• Work required
Find the line with "ATOM 66 C C" in the records below. Copy it and every line after it, up to and including the line with "ATOM 78 O O".

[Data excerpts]
----------------
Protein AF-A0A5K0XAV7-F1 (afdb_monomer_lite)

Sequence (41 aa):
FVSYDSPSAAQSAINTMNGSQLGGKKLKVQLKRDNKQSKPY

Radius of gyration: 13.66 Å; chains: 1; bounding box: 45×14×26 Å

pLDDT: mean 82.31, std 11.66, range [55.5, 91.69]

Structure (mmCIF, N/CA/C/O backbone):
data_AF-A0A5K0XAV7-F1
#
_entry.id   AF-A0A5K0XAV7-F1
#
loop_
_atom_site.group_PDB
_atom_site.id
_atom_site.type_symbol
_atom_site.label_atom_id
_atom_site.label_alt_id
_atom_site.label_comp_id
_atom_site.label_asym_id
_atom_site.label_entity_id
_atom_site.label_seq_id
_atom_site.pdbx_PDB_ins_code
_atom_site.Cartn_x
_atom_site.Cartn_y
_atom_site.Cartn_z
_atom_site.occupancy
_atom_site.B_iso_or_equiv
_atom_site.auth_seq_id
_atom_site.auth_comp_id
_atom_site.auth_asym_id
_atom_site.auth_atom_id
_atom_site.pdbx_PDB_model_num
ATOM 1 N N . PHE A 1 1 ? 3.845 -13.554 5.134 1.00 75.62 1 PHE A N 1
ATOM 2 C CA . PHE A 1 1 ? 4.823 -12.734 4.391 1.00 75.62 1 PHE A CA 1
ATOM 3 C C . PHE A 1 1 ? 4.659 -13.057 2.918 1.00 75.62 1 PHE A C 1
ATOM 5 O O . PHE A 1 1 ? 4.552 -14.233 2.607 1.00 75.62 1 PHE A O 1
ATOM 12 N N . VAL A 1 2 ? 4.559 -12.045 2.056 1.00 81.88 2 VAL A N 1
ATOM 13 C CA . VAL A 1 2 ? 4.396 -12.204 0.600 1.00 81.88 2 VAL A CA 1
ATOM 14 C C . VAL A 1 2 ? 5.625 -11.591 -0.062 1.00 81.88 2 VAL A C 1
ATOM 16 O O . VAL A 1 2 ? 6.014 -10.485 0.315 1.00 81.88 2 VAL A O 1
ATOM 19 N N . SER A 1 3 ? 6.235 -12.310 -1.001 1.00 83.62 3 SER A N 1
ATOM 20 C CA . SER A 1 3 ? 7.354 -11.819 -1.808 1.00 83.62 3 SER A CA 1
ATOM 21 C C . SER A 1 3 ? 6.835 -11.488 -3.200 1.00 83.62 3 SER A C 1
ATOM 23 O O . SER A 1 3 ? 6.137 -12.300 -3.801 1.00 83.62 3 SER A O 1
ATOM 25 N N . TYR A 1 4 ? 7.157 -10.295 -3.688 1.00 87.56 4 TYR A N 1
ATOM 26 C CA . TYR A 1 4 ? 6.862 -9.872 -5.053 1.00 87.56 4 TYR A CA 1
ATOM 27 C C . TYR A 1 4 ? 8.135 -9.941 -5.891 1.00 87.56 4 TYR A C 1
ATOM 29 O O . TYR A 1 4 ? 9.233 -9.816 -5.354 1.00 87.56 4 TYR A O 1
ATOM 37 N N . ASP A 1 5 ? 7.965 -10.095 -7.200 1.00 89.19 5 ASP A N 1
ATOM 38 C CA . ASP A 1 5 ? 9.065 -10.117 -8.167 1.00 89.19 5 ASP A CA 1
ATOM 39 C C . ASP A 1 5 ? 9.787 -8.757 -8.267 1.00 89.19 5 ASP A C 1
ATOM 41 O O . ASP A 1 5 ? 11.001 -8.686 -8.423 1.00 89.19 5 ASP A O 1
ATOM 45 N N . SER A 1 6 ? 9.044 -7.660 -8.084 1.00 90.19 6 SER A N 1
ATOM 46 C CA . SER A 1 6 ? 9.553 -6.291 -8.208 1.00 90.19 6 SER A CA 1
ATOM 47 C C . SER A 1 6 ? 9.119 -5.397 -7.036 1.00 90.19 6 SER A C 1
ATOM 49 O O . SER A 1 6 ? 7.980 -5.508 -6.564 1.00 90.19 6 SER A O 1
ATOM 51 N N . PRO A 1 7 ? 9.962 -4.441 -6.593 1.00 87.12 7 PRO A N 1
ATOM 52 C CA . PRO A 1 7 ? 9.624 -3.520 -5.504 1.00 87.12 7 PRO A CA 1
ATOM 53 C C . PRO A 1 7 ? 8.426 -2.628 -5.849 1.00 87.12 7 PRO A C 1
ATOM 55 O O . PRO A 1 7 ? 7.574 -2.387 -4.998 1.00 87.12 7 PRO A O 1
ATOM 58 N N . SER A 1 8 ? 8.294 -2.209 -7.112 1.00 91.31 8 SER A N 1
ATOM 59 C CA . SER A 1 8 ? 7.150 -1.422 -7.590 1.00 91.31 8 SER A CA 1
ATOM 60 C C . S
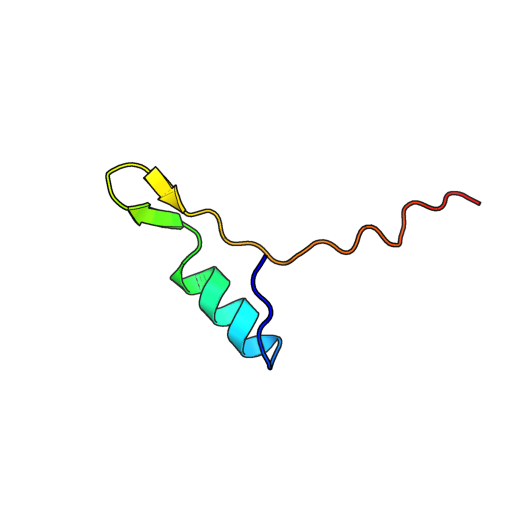ER A 1 8 ? 5.820 -2.164 -7.423 1.00 91.31 8 SER A C 1
ATOM 62 O O . SER A 1 8 ? 4.828 -1.564 -7.010 1.00 91.31 8 SER A O 1
ATOM 64 N N . ALA A 1 9 ? 5.807 -3.477 -7.682 1.00 90.44 9 ALA A N 1
ATOM 65 C CA . ALA A 1 9 ? 4.624 -4.315 -7.497 1.00 90.44 9 ALA A CA 1
ATOM 66 C C . ALA A 1 9 ? 4.241 -4.417 -6.012 1.00 90.44 9 ALA A C 1
ATOM 68 O O . ALA A 1 9 ? 3.073 -4.252 -5.663 1.00 90.44 9 ALA A O 1
ATOM 69 N N . ALA A 1 10 ? 5.228 -4.589 -5.124 1.00 90.50 10 ALA A N 1
ATOM 70 C CA . ALA A 1 10 ? 4.999 -4.586 -3.680 1.00 90.50 10 ALA A CA 1
ATOM 71 C C . ALA A 1 10 ? 4.438 -3.240 -3.183 1.00 90.50 10 ALA A C 1
ATOM 73 O O . ALA A 1 10 ? 3.500 -3.218 -2.386 1.00 90.50 10 ALA A O 1
ATOM 74 N N . GLN A 1 11 ? 4.980 -2.122 -3.675 1.00 90.00 11 GLN A N 1
ATOM 75 C CA . GLN A 1 11 ? 4.536 -0.772 -3.320 1.00 90.00 11 GLN A CA 1
ATOM 76 C C . GLN A 1 11 ? 3.084 -0.520 -3.753 1.00 90.00 11 GLN A C 1
ATOM 78 O O . GLN A 1 11 ? 2.278 -0.012 -2.974 1.00 90.00 11 GLN A O 1
ATOM 83 N N . SER A 1 12 ? 2.745 -0.910 -4.987 1.00 91.69 12 SER A N 1
ATOM 84 C CA . SER A 1 12 ? 1.389 -0.801 -5.530 1.00 91.69 12 SER A CA 1
ATOM 85 C C . SER A 1 12 ? 0.404 -1.629 -4.707 1.00 91.69 12 SER A C 1
ATOM 87 O O . SER A 1 12 ? -0.604 -1.099 -4.243 1.00 91.69 12 SER A O 1
ATOM 89 N N . ALA A 1 13 ? 0.750 -2.884 -4.408 1.00 90.06 13 ALA A N 1
ATOM 90 C CA . ALA A 1 13 ? -0.073 -3.747 -3.572 1.00 90.06 13 ALA A CA 1
ATOM 91 C C . ALA A 1 13 ? -0.295 -3.163 -2.170 1.00 90.06 13 ALA A C 1
ATOM 93 O O . ALA A 1 13 ? -1.405 -3.236 -1.651 1.00 90.06 13 ALA A O 1
ATOM 94 N N . ILE A 1 14 ? 0.722 -2.546 -1.559 1.00 91.25 14 ILE A N 1
ATOM 95 C CA . ILE A 1 14 ? 0.566 -1.854 -0.274 1.00 91.25 14 ILE A CA 1
ATOM 96 C C . ILE A 1 14 ? -0.416 -0.698 -0.404 1.00 91.25 14 ILE A C 1
ATOM 98 O O . ILE A 1 14 ? -1.343 -0.627 0.389 1.00 91.25 14 ILE A O 1
ATOM 102 N N . ASN A 1 15 ? -0.265 0.179 -1.393 1.00 89.75 15 ASN A N 1
ATOM 103 C CA . ASN A 1 15 ? -1.162 1.326 -1.543 1.00 89.75 15 ASN A CA 1
ATOM 104 C C . ASN A 1 15 ? -2.617 0.910 -1.801 1.00 89.75 15 ASN A C 1
ATOM 106 O O . ASN A 1 15 ? -3.532 1.550 -1.291 1.00 89.75 15 ASN A O 1
ATOM 110 N N . THR A 1 16 ? -2.836 -0.170 -2.550 1.00 88.94 16 THR A N 1
ATOM 111 C CA . THR A 1 16 ? -4.183 -0.654 -2.875 1.00 88.94 16 THR A CA 1
ATOM 112 C C . THR A 1 16 ? -4.816 -1.462 -1.737 1.00 88.94 16 THR A C 1
ATOM 114 O 
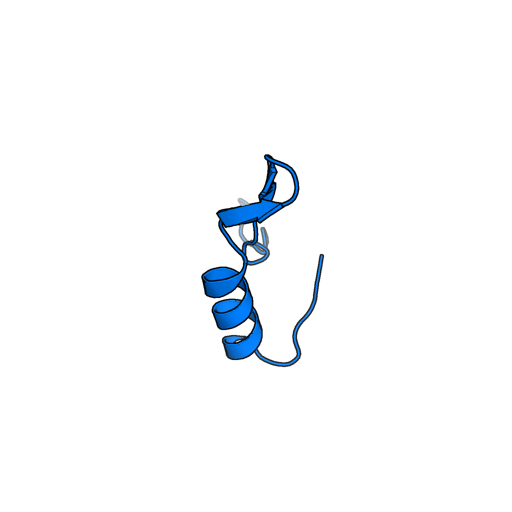O . THR A 1 16 ? -6.021 -1.362 -1.514 1.00 88.94 16 THR A O 1
ATOM 117 N N . MET A 1 17 ? -4.027 -2.262 -1.011 1.00 88.31 17 MET A N 1
ATOM 118 C CA . MET A 1 17 ? -4.536 -3.233 -0.029 1.00 88.31 17 MET A CA 1
ATOM 119 C C . MET A 1 17 ? -4.382 -2.784 1.428 1.00 88.31 17 MET A C 1
ATOM 121 O O . MET A 1 17 ? -5.049 -3.313 2.323 1.00 88.31 17 MET A O 1
ATOM 125 N N . ASN A 1 18 ? -3.483 -1.839 1.712 1.00 89.81 18 ASN A N 1
ATOM 126 C CA . ASN A 1 18 ? -3.318 -1.312 3.057 1.00 89.81 18 ASN A CA 1
ATOM 127 C C . ASN A 1 18 ? -4.519 -0.441 3.404 1.00 89.81 18 ASN A C 1
ATOM 129 O O . ASN A 1 18 ? -4.673 0.685 2.942 1.00 89.81 18 ASN A O 1
ATOM 133 N N . GLY A 1 19 ? -5.350 -0.965 4.287 1.00 86.00 19 GLY A N 1
ATOM 134 C CA . GLY A 1 19 ? -6.516 -0.277 4.783 1.00 86.00 19 GLY A CA 1
ATOM 135 C C . GLY A 1 19 ? -7.836 -0.701 4.159 1.00 86.00 19 GLY A C 1
ATOM 136 O O . GLY A 1 19 ? -8.865 -0.176 4.582 1.00 86.00 19 GLY A O 1
ATOM 137 N N . SER A 1 20 ? -7.832 -1.668 3.243 1.00 88.44 20 SER A N 1
ATOM 138 C CA . SER A 1 20 ? -9.060 -2.268 2.721 1.00 88.44 20 SER A CA 1
ATOM 139 C C . SER A 1 20 ? -9.833 -2.954 3.852 1.00 88.44 20 SER A C 1
ATOM 141 O O . SER A 1 20 ? -9.241 -3.631 4.696 1.00 88.44 20 SER A O 1
ATOM 143 N N . GLN A 1 21 ? -11.153 -2.777 3.894 1.00 89.38 21 GLN A N 1
ATOM 144 C CA . GLN A 1 21 ? -12.015 -3.418 4.888 1.00 89.38 21 GLN A CA 1
ATOM 145 C C . GLN A 1 21 ? -12.594 -4.717 4.330 1.00 89.38 21 GLN A C 1
ATOM 147 O O . GLN A 1 21 ? -13.239 -4.721 3.288 1.00 89.38 21 GLN A O 1
ATOM 152 N N . LEU A 1 22 ? -12.388 -5.815 5.053 1.00 85.44 22 LEU A N 1
ATOM 153 C CA . LEU A 1 22 ? -12.910 -7.137 4.725 1.00 85.44 22 LEU A CA 1
ATOM 154 C C . LEU A 1 22 ? -13.630 -7.680 5.962 1.00 85.44 22 LEU A C 1
ATOM 156 O O . LEU A 1 22 ? -13.020 -7.866 7.015 1.00 85.44 22 LEU A O 1
ATOM 160 N N . GLY A 1 23 ? -14.954 -7.843 5.868 1.00 85.44 23 GLY A N 1
ATOM 161 C CA . GLY A 1 23 ? -15.786 -8.329 6.978 1.00 85.44 23 GLY A CA 1
ATOM 162 C C . GLY A 1 23 ? -15.700 -7.477 8.253 1.00 85.44 23 GLY A C 1
ATOM 163 O O . GLY A 1 23 ? -15.656 -8.020 9.352 1.00 85.44 23 GLY A O 1
ATOM 164 N N . GLY A 1 24 ? -15.589 -6.149 8.118 1.00 90.00 24 GLY A N 1
ATOM 165 C CA . GLY A 1 24 ? -15.457 -5.223 9.253 1.00 90.00 24 GLY A CA 1
ATOM 166 C C . GLY A 1 24 ? -14.043 -5.106 9.840 1.00 90.00 24 GLY A C 1
ATOM 167 O O . GLY A 1 24 ? -13.828 -4.303 10.744 1.00 90.00 24 GLY A O 1
ATOM 168 N N . LYS A 1 25 ? -13.056 -5.844 9.313 1.00 87.94 25 LYS A N 1
ATOM 169 C CA . LYS A 1 25 ? -11.647 -5.760 9.730 1.00 87.94 25 LYS A CA 1
ATOM 170 C C . LYS A 1 25 ? -10.808 -5.061 8.666 1.00 87.94 25 LYS A C 1
ATOM 172 O O . LYS A 1 25 ? -10.944 -5.334 7.477 1.00 87.94 25 LYS A O 1
ATOM 177 N N . LYS A 1 26 ? -9.930 -4.154 9.097 1.00 88.81 26 LYS A N 1
ATOM 178 C CA . LYS A 1 26 ? -9.029 -3.402 8.218 1.00 88.81 26 LYS A CA 1
ATOM 179 C C . LYS A 1 26 ? -7.754 -4.206 7.967 1.00 88.81 26 LYS A C 1
ATOM 181 O O . LYS A 1 26 ? -7.063 -4.579 8.914 1.00 88.81 26 LYS A O 1
ATOM 186 N N . LEU A 1 27 ? -7.441 -4.466 6.702 1.00 90.56 27 LEU A N 1
ATOM 187 C CA . LEU A 1 27 ? -6.204 -5.127 6.310 1.00 90.56 27 LEU A CA 1
ATOM 188 C C . LEU A 1 27 ? -5.017 -4.189 6.528 1.00 90.56 27 LEU A C 1
ATOM 190 O O . LEU A 1 27 ? -5.079 -3.001 6.213 1.00 90.56 27 LEU A O 1
ATOM 194 N N . LYS A 1 28 ? -3.922 -4.734 7.057 1.00 89.06 28 LYS A N 1
ATOM 195 C CA . LYS A 1 28 ? -2.655 -4.024 7.222 1.00 89.06 28 LYS A CA 1
ATOM 196 C C . LYS A 1 28 ? -1.631 -4.655 6.298 1.00 89.06 28 LYS A C 1
ATOM 198 O O . LYS A 1 28 ? -1.24
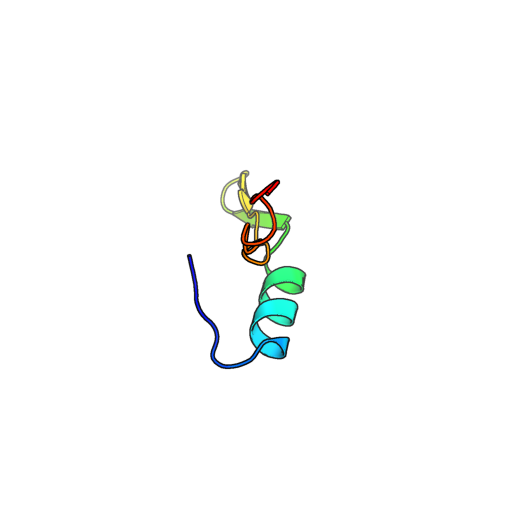6 -5.806 6.494 1.00 89.06 28 LYS A O 1
ATOM 203 N N . VAL A 1 29 ? -1.182 -3.888 5.313 1.00 90.56 29 VAL A N 1
ATOM 204 C CA . VAL A 1 29 ? -0.161 -4.326 4.357 1.00 90.56 29 VAL A CA 1
ATOM 205 C C . VAL A 1 29 ? 1.003 -3.356 4.460 1.00 90.56 29 VAL A C 1
ATOM 207 O O . VAL A 1 29 ? 0.817 -2.146 4.398 1.00 90.56 29 VAL A O 1
ATOM 210 N N . GLN A 1 30 ? 2.201 -3.875 4.714 1.00 88.69 30 GLN A N 1
ATOM 211 C CA . GLN A 1 30 ? 3.405 -3.075 4.923 1.00 88.69 30 GLN A CA 1
ATOM 212 C C . GLN A 1 30 ? 4.616 -3.793 4.337 1.00 88.69 30 GLN A C 1
ATOM 214 O O . GLN A 1 30 ? 4.644 -5.025 4.282 1.00 88.69 30 GLN A O 1
ATOM 219 N N . LEU A 1 31 ? 5.633 -3.018 3.950 1.00 86.38 31 LEU A N 1
ATOM 220 C CA . LEU A 1 31 ? 6.932 -3.573 3.590 1.00 86.38 31 LEU A CA 1
ATOM 221 C C . LEU A 1 31 ? 7.555 -4.254 4.809 1.00 86.38 31 LEU A C 1
ATOM 223 O O . LEU A 1 31 ? 7.444 -3.781 5.946 1.00 86.38 31 LEU A O 1
ATOM 227 N N . LYS A 1 32 ? 8.245 -5.366 4.561 1.00 84.19 32 LYS A N 1
ATOM 228 C CA . LYS A 1 32 ? 9.066 -6.006 5.582 1.00 84.19 32 LYS A CA 1
ATOM 229 C C . LYS A 1 32 ? 10.191 -5.040 5.957 1.00 84.19 32 LYS A C 1
ATOM 231 O O . LYS A 1 32 ? 11.017 -4.704 5.117 1.00 84.19 32 LYS A O 1
ATOM 236 N N . ARG A 1 33 ? 10.228 -4.603 7.217 1.00 77.56 33 ARG A N 1
ATOM 237 C CA . ARG A 1 33 ? 11.399 -3.909 7.761 1.00 77.56 33 ARG A CA 1
ATOM 238 C C . ARG A 1 33 ? 12.486 -4.954 7.983 1.00 77.56 33 ARG A C 1
ATOM 240 O O . ARG A 1 33 ? 12.313 -5.853 8.804 1.00 77.56 33 ARG A O 1
ATOM 247 N N . ASP A 1 34 ? 13.556 -4.879 7.200 1.00 66.31 34 ASP A N 1
ATOM 248 C CA . ASP A 1 34 ? 14.759 -5.663 7.449 1.00 66.31 34 ASP A CA 1
ATOM 249 C C . ASP A 1 34 ? 15.451 -5.064 8.677 1.00 66.31 34 ASP A C 1
ATOM 251 O O . ASP A 1 34 ? 15.959 -3.947 8.642 1.00 66.31 34 ASP A O 1
ATOM 255 N N . ASN A 1 35 ? 15.414 -5.771 9.804 1.00 59.97 35 ASN A N 1
ATOM 256 C CA . ASN A 1 35 ? 15.951 -5.284 11.077 1.00 59.97 35 ASN A CA 1
ATOM 257 C C . ASN A 1 35 ? 17.490 -5.396 11.145 1.00 59.97 35 ASN A C 1
ATOM 259 O O . ASN A 1 35 ? 18.065 -5.538 12.224 1.00 59.97 35 ASN A O 1
ATOM 263 N N . LYS A 1 36 ? 18.181 -5.355 9.999 1.00 55.84 36 LYS A N 1
ATOM 264 C CA . LYS A 1 36 ? 19.621 -5.635 9.875 
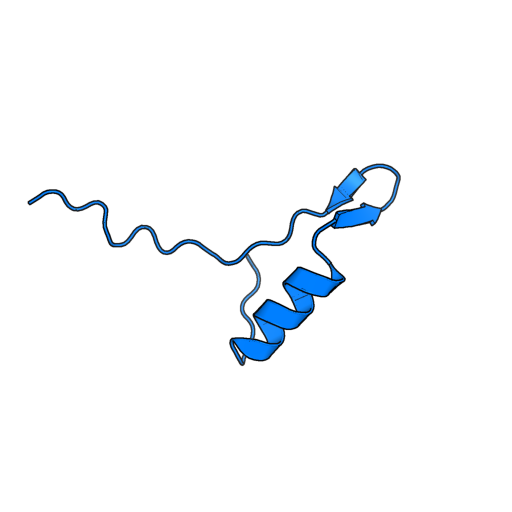1.00 55.84 36 LYS A CA 1
ATOM 265 C C . LYS A 1 36 ? 20.527 -4.533 10.426 1.00 55.84 36 LYS A C 1
ATOM 267 O O . LYS A 1 36 ? 21.745 -4.663 10.387 1.00 55.84 36 LYS A O 1
ATOM 272 N N . GLN A 1 37 ? 19.940 -3.500 11.026 1.00 56.88 37 GLN A N 1
ATOM 273 C CA . GLN A 1 37 ? 20.650 -2.406 11.683 1.00 56.88 37 GLN A CA 1
ATOM 274 C C . GLN A 1 37 ? 20.504 -2.396 13.214 1.00 56.88 37 GLN A C 1
ATOM 276 O O . GLN A 1 37 ? 20.724 -1.370 13.844 
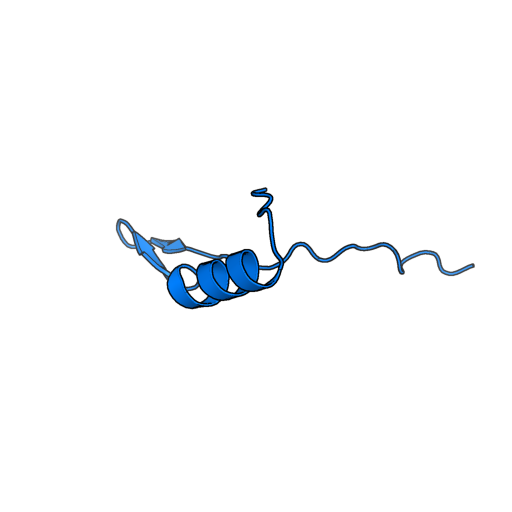1.00 56.88 37 GLN A O 1
ATOM 281 N N . SER A 1 38 ? 20.172 -3.532 13.838 1.00 55.50 38 SER A N 1
ATOM 282 C CA . SER A 1 38 ? 20.322 -3.711 15.292 1.00 55.50 38 SER A CA 1
ATOM 283 C C . SER A 1 38 ? 21.467 -4.677 15.604 1.00 55.50 38 SER A C 1
ATOM 285 O O . SER A 1 38 ? 21.298 -5.720 16.226 1.00 55.50 38 SER A O 1
ATOM 287 N N . LYS A 1 39 ? 22.661 -4.341 15.116 1.00 56.97 39 LYS A N 1
ATOM 288 C CA . LYS A 1 39 ? 23.894 -4.703 15.812 1.00 56.97 39 LYS A CA 1
ATOM 289 C C . LYS A 1 39 ? 24.500 -3.391 16.305 1.00 56.97 39 LYS A C 1
ATOM 291 O O . LYS A 1 39 ? 25.145 -2.720 15.501 1.00 56.97 39 LYS A O 1
ATOM 296 N N . PRO A 1 40 ? 24.252 -2.977 17.560 1.00 64.75 40 PRO A N 1
ATOM 297 C CA . PRO A 1 40 ? 25.198 -2.096 18.215 1.00 64.75 40 PRO A CA 1
ATOM 298 C C . PRO A 1 40 ? 26.457 -2.949 18.394 1.00 64.75 40 PRO A C 1
ATOM 300 O O . PRO A 1 40 ? 26.436 -3.929 19.137 1.00 64.75 40 PRO A O 1
ATOM 303 N N . TYR A 1 41 ? 27.473 -2.694 17.574 1.00 62.6
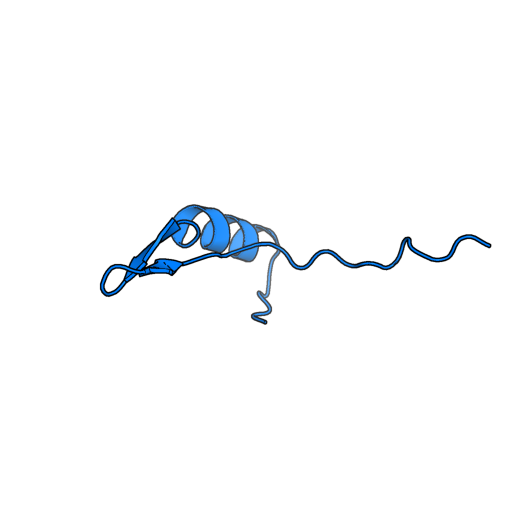9 41 TYR A N 1
ATOM 304 C CA . TYR A 1 41 ? 28.815 -3.150 17.914 1.00 62.69 41 TYR A CA 1
ATOM 305 C C . TYR A 1 41 ? 29.286 -2.354 19.130 1.00 62.69 41 TYR A C 1
ATOM 307 O O . TYR A 1 41 ? 28.983 -1.137 19.156 1.00 62.69 41 TYR A O 1
#

Foldseek 3Di:
DDDDPDPVVLVVCQVVQQQDDDPNDGDHRDDDDPPVPPDPD

Organism: NCBI:txid210225

InterPro domains:
  IPR000504 RNA recognition motif domain [PF00076] (1-28)
  IPR000504 RNA recognition motif domain [PS50102] (1-34)
  IPR012677 Nucleotide-binding alpha-beta plait domain superfamily [G3DSA:3.30.70.330] (1-40)
  IPR035979 RNA-binding domain superfamily [SSF54928] (1-38)

Secondary structure (DSSP, 8-state):
----SSHHHHHHHHHHHTT-EETTEE---------TT----
----------------
• Response to the exercise
ATOM 66 C C . ALA A 1 9 ? 4.241 -4.417 -6.012 1.00 90.44 9 ALA A C 1
ATOM 68 O O . ALA A 1 9 ? 3.073 -4.252 -5.663 1.00 90.44 9 ALA A O 1
ATOM 69 N N . ALA A 1 10 ? 5.228 -4.589 -5.124 1.00 90.50 10 ALA A N 1
ATOM 70 C CA . ALA A 1 10 ? 4.999 -4.586 -3.680 1.00 90.50 10 ALA A CA 1
ATOM 71 C C . ALA A 1 10 ? 4.438 -3.240 -3.183 1.00 90.50 10 ALA A C 1
ATOM 73 O O . ALA A 1 10 ? 3.500 -3.218 -2.386 1.00 90.50 10 ALA A O 1
ATOM 74 N N . GLN A 1 11 ? 4.980 -2.122 -3.675 1.00 90.00 11 GLN A N 1
ATOM 75 C CA . GLN A 1 11 ? 4.536 -0.772 -3.320 1.00 90.00 11 GLN A CA 1
ATOM 76 C C . GLN A 1 11 ? 3.084 -0.520 -3.753 1.00 90.00 11 GLN A C 1
ATOM 78 O O . GLN A 1 11 ? 2.278 -0.012 -2.974 1.00 90.00 11 GLN A O 1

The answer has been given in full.